### Exercise brief
An exact transcription is needed of the lines below from the one with "ATOM 111 C C" through the one with "ATOM 145 O O", with no other lines and no pictures.

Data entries
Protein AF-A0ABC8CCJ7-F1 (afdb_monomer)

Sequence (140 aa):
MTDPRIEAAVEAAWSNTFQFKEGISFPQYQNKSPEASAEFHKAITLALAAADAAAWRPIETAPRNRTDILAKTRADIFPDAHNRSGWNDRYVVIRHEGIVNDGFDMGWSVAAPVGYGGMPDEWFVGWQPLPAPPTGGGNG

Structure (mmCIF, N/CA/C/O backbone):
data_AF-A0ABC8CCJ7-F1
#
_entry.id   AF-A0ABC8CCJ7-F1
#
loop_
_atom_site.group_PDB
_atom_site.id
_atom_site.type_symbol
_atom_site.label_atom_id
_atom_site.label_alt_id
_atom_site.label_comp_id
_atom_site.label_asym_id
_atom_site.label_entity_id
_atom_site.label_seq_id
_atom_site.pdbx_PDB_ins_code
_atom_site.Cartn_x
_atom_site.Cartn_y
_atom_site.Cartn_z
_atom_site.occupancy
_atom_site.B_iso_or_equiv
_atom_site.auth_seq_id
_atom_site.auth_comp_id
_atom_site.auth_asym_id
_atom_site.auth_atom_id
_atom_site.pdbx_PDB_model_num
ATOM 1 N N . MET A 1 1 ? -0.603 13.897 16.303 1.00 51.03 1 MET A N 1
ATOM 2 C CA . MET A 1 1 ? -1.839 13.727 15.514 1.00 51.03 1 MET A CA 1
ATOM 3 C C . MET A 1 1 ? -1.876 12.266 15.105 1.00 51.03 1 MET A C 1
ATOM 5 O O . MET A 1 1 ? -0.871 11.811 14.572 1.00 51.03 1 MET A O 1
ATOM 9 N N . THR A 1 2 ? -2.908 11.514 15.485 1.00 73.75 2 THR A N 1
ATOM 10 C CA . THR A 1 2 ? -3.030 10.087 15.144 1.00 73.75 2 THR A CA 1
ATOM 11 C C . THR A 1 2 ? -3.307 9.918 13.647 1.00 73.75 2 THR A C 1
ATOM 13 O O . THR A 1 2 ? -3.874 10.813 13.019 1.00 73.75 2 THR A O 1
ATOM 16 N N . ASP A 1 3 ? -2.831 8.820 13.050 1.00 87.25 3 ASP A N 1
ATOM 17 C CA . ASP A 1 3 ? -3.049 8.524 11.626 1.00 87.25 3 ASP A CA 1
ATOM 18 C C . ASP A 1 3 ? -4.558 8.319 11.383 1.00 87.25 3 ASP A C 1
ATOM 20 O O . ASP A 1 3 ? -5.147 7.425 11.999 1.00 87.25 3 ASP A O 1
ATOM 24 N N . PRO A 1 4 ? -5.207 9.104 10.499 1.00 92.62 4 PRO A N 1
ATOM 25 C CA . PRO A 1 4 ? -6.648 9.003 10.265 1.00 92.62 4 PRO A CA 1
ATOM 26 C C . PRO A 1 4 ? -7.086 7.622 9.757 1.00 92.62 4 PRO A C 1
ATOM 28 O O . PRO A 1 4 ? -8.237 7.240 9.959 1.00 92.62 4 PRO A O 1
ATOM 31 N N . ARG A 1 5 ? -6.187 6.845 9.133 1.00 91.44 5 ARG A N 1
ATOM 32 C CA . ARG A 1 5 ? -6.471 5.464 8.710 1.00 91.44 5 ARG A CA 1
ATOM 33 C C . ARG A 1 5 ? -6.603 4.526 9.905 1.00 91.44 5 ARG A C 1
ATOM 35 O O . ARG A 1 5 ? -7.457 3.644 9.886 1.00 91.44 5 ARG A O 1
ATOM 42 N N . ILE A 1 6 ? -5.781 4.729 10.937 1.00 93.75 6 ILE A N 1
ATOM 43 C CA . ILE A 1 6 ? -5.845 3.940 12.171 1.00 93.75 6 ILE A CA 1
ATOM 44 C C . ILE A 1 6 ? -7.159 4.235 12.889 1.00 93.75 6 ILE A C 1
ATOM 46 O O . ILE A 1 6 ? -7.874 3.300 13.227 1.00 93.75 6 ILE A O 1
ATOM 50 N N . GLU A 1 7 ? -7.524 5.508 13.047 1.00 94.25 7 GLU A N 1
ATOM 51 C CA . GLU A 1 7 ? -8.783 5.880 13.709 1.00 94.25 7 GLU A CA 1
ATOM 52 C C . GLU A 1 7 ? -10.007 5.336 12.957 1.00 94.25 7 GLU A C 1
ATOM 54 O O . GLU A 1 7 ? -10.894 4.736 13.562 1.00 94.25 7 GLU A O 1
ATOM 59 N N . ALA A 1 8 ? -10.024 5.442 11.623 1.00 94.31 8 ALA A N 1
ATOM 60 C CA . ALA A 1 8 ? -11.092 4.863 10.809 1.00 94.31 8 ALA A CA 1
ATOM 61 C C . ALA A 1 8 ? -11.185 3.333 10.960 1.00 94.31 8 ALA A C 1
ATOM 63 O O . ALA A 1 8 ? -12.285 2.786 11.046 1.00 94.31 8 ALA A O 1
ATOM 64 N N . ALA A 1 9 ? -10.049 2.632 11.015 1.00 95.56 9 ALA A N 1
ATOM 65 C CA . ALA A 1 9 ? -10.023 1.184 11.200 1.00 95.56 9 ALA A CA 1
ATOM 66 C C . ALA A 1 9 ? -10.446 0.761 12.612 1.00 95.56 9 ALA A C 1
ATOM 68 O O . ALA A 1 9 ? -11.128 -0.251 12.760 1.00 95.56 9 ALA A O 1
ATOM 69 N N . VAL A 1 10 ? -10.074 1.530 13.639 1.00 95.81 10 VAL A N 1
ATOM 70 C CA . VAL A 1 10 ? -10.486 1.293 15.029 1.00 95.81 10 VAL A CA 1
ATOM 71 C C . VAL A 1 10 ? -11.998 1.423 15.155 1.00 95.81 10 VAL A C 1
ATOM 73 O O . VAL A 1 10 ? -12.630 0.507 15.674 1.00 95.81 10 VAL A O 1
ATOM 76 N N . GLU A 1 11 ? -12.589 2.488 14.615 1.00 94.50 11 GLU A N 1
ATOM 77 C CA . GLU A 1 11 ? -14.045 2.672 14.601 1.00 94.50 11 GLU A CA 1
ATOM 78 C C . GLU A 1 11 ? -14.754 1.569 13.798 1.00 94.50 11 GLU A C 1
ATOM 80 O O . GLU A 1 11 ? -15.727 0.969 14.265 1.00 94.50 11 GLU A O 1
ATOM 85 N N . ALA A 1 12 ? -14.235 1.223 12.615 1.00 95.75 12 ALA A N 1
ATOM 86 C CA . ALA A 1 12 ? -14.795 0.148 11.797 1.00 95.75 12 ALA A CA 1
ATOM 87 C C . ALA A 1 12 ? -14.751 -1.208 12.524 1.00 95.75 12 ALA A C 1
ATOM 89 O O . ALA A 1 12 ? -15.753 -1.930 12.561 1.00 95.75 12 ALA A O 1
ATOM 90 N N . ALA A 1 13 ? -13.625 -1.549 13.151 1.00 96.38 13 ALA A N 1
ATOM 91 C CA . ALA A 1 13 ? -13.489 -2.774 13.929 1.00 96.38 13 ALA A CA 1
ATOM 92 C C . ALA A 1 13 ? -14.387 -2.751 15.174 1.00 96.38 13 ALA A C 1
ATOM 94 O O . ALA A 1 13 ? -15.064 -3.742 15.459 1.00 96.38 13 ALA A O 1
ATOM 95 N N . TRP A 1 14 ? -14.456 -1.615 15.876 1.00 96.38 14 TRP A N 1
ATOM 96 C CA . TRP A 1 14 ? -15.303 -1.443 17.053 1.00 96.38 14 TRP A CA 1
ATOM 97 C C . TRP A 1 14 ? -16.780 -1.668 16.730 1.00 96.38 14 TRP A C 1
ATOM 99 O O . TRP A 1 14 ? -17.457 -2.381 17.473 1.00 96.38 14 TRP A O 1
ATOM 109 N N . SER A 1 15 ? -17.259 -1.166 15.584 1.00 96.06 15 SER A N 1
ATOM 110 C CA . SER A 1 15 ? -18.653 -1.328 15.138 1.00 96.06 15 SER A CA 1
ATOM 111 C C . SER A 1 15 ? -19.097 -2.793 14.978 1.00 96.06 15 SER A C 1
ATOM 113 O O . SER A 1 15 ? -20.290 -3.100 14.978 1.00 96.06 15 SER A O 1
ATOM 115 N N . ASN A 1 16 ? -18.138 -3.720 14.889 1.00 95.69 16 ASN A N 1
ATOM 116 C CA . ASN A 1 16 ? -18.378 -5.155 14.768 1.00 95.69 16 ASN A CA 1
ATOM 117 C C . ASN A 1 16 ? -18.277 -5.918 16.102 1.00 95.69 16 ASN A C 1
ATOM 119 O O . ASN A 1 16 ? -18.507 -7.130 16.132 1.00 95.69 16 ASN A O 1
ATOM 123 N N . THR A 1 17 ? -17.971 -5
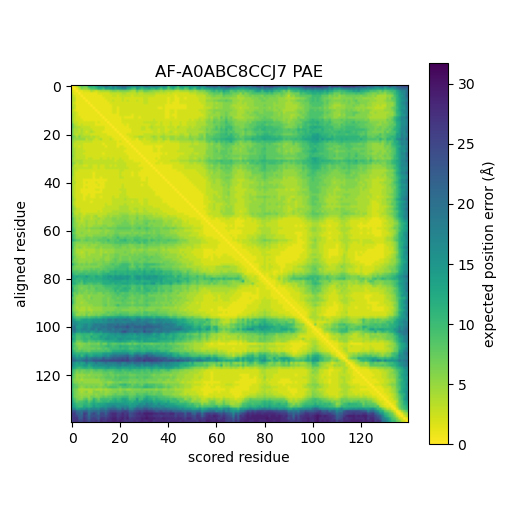.240 17.211 1.00 95.50 17 THR A N 1
ATOM 124 C CA . THR A 1 17 ? -17.868 -5.854 18.544 1.00 95.50 17 THR A CA 1
ATOM 125 C C . THR A 1 17 ? -19.235 -6.076 19.193 1.00 95.50 17 THR A C 1
ATOM 127 O O . THR A 1 17 ? -20.249 -5.496 18.800 1.00 95.50 17 THR A O 1
ATOM 130 N N . PHE A 1 18 ? -19.277 -6.930 20.216 1.00 95.19 18 PHE A N 1
ATOM 131 C CA . PHE A 1 18 ? -20.488 -7.143 21.008 1.00 95.19 18 PHE A CA 1
ATOM 132 C C . PHE A 1 18 ? -20.844 -5.902 21.844 1.00 95.19 18 PHE A C 1
ATOM 134 O O . PHE A 1 18 ? -21.998 -5.497 21.876 1.00 95.19 18 PHE A O 1
ATOM 141 N N . GLN A 1 19 ? -19.845 -5.241 22.427 1.00 93.56 19 GLN A N 1
ATOM 142 C CA . GLN A 1 19 ? -19.998 -4.032 23.238 1.00 93.56 19 GLN A CA 1
ATOM 143 C C . GLN A 1 19 ? -20.654 -2.895 22.446 1.00 93.56 19 GLN A C 1
ATOM 145 O O . GLN A 1 19 ? -21.554 -2.228 22.955 1.00 93.56 19 GLN A O 1
ATOM 150 N N . PHE A 1 20 ? -20.256 -2.707 21.184 1.00 93.69 20 PHE A N 1
ATOM 151 C CA . PHE A 1 20 ? -20.915 -1.742 20.306 1.00 93.69 20 PHE A CA 1
ATOM 152 C C . PHE A 1 20 ? -22.382 -2.100 20.049 1.00 93.69 20 PHE A C 1
ATOM 154 O O . PHE A 1 20 ? -23.245 -1.226 20.092 1.00 93.69 20 PHE A O 1
ATOM 161 N N . LYS A 1 21 ? -22.692 -3.388 19.843 1.00 94.50 21 LYS A N 1
ATOM 162 
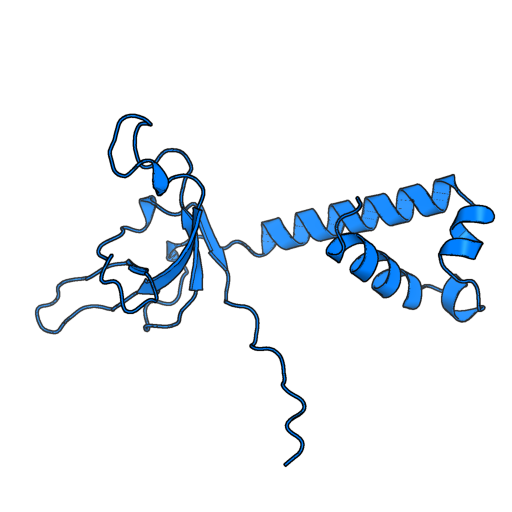C CA . LYS A 1 21 ? -24.075 -3.870 19.662 1.00 94.50 21 LYS A CA 1
ATOM 163 C C . LYS A 1 21 ? -24.938 -3.690 20.915 1.00 94.50 21 LYS A C 1
ATOM 165 O O . LYS A 1 21 ? -26.148 -3.539 20.789 1.00 94.50 21 LYS A O 1
ATOM 170 N N . GLU A 1 22 ? -24.329 -3.648 22.098 1.00 95.06 22 GLU A N 1
ATOM 171 C CA . GLU A 1 22 ? -24.983 -3.274 23.361 1.00 95.06 22 GLU A CA 1
ATOM 172 C C . GLU A 1 22 ? -25.101 -1.749 23.565 1.00 95.06 22 GLU A C 1
ATOM 174 O O . GLU A 1 22 ? -25.569 -1.294 24.607 1.00 95.06 22 GLU A O 1
ATOM 179 N N . GLY A 1 23 ? -24.703 -0.941 22.575 1.00 94.75 23 GLY A N 1
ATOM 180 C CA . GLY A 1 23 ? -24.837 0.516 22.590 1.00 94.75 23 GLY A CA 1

### Task output
ATOM 111 C C . SER A 1 15 ? -19.097 -2.793 14.978 1.00 96.06 15 SER A C 1
ATOM 113 O O . SER A 1 15 ? -20.290 -3.100 14.978 1.00 96.06 15 SER A O 1
ATOM 115 N N . ASN A 1 16 ? -18.138 -3.720 14.889 1.00 95.69 16 ASN A N 1
ATOM 116 C CA . ASN A 1 16 ? -18.378 -5.155 14.768 1.00 95.69 16 ASN A CA 1
ATOM 117 C C . ASN A 1 16 ? -18.277 -5.918 16.102 1.00 95.69 16 ASN A C 1
ATOM 119 O O . ASN A 1 16 ? -18.507 -7.130 16.132 1.00 95.69 16 ASN A O 1
ATOM 123 N N . THR A 1 17 ? -17.971 -5
.240 17.211 1.00 95.50 17 THR A N 1
ATOM 124 C CA . THR A 1 17 ? -17.868 -5.854 18.544 1.00 95.50 17 THR A CA 1
ATOM 125 C C . THR A 1 17 ? -19.235 -6.076 19.193 1.00 95.50 17 THR A C 1
ATOM 127 O O . THR A 1 17 ? -20.249 -5.496 18.800 1.00 95.50 17 THR A O 1
ATOM 130 N N . PHE A 1 18 ? -19.277 -6.930 20.216 1.00 95.19 18 PHE A N 1
ATOM 131 C CA . PHE A 1 18 ? -20.488 -7.143 21.008 1.00 95.19 18 PHE A CA 1
ATOM 132 C C . PHE A 1 18 ? -20.844 -5.902 21.844 1.00 95.19 18 PHE A C 1
ATOM 134 O O . PHE A 1 18 ? -21.998 -5.497 21.876 1.00 95.19 18 PHE A O 1
ATOM 141 N N . GLN A 1 19 ? -19.845 -5.241 22.427 1.00 93.56 19 GLN A N 1
ATOM 142 C CA . GLN A 1 19 ? -19.998 -4.032 23.238 1.00 93.56 19 GLN A CA 1
ATOM 143 C C . GLN A 1 19 ? -20.654 -2.895 22.446 1.00 93.56 19 GLN A C 1
ATOM 145 O O . GLN A 1 19 ? -21.554 -2.228 22.955 1.00 93.56 19 GLN A O 1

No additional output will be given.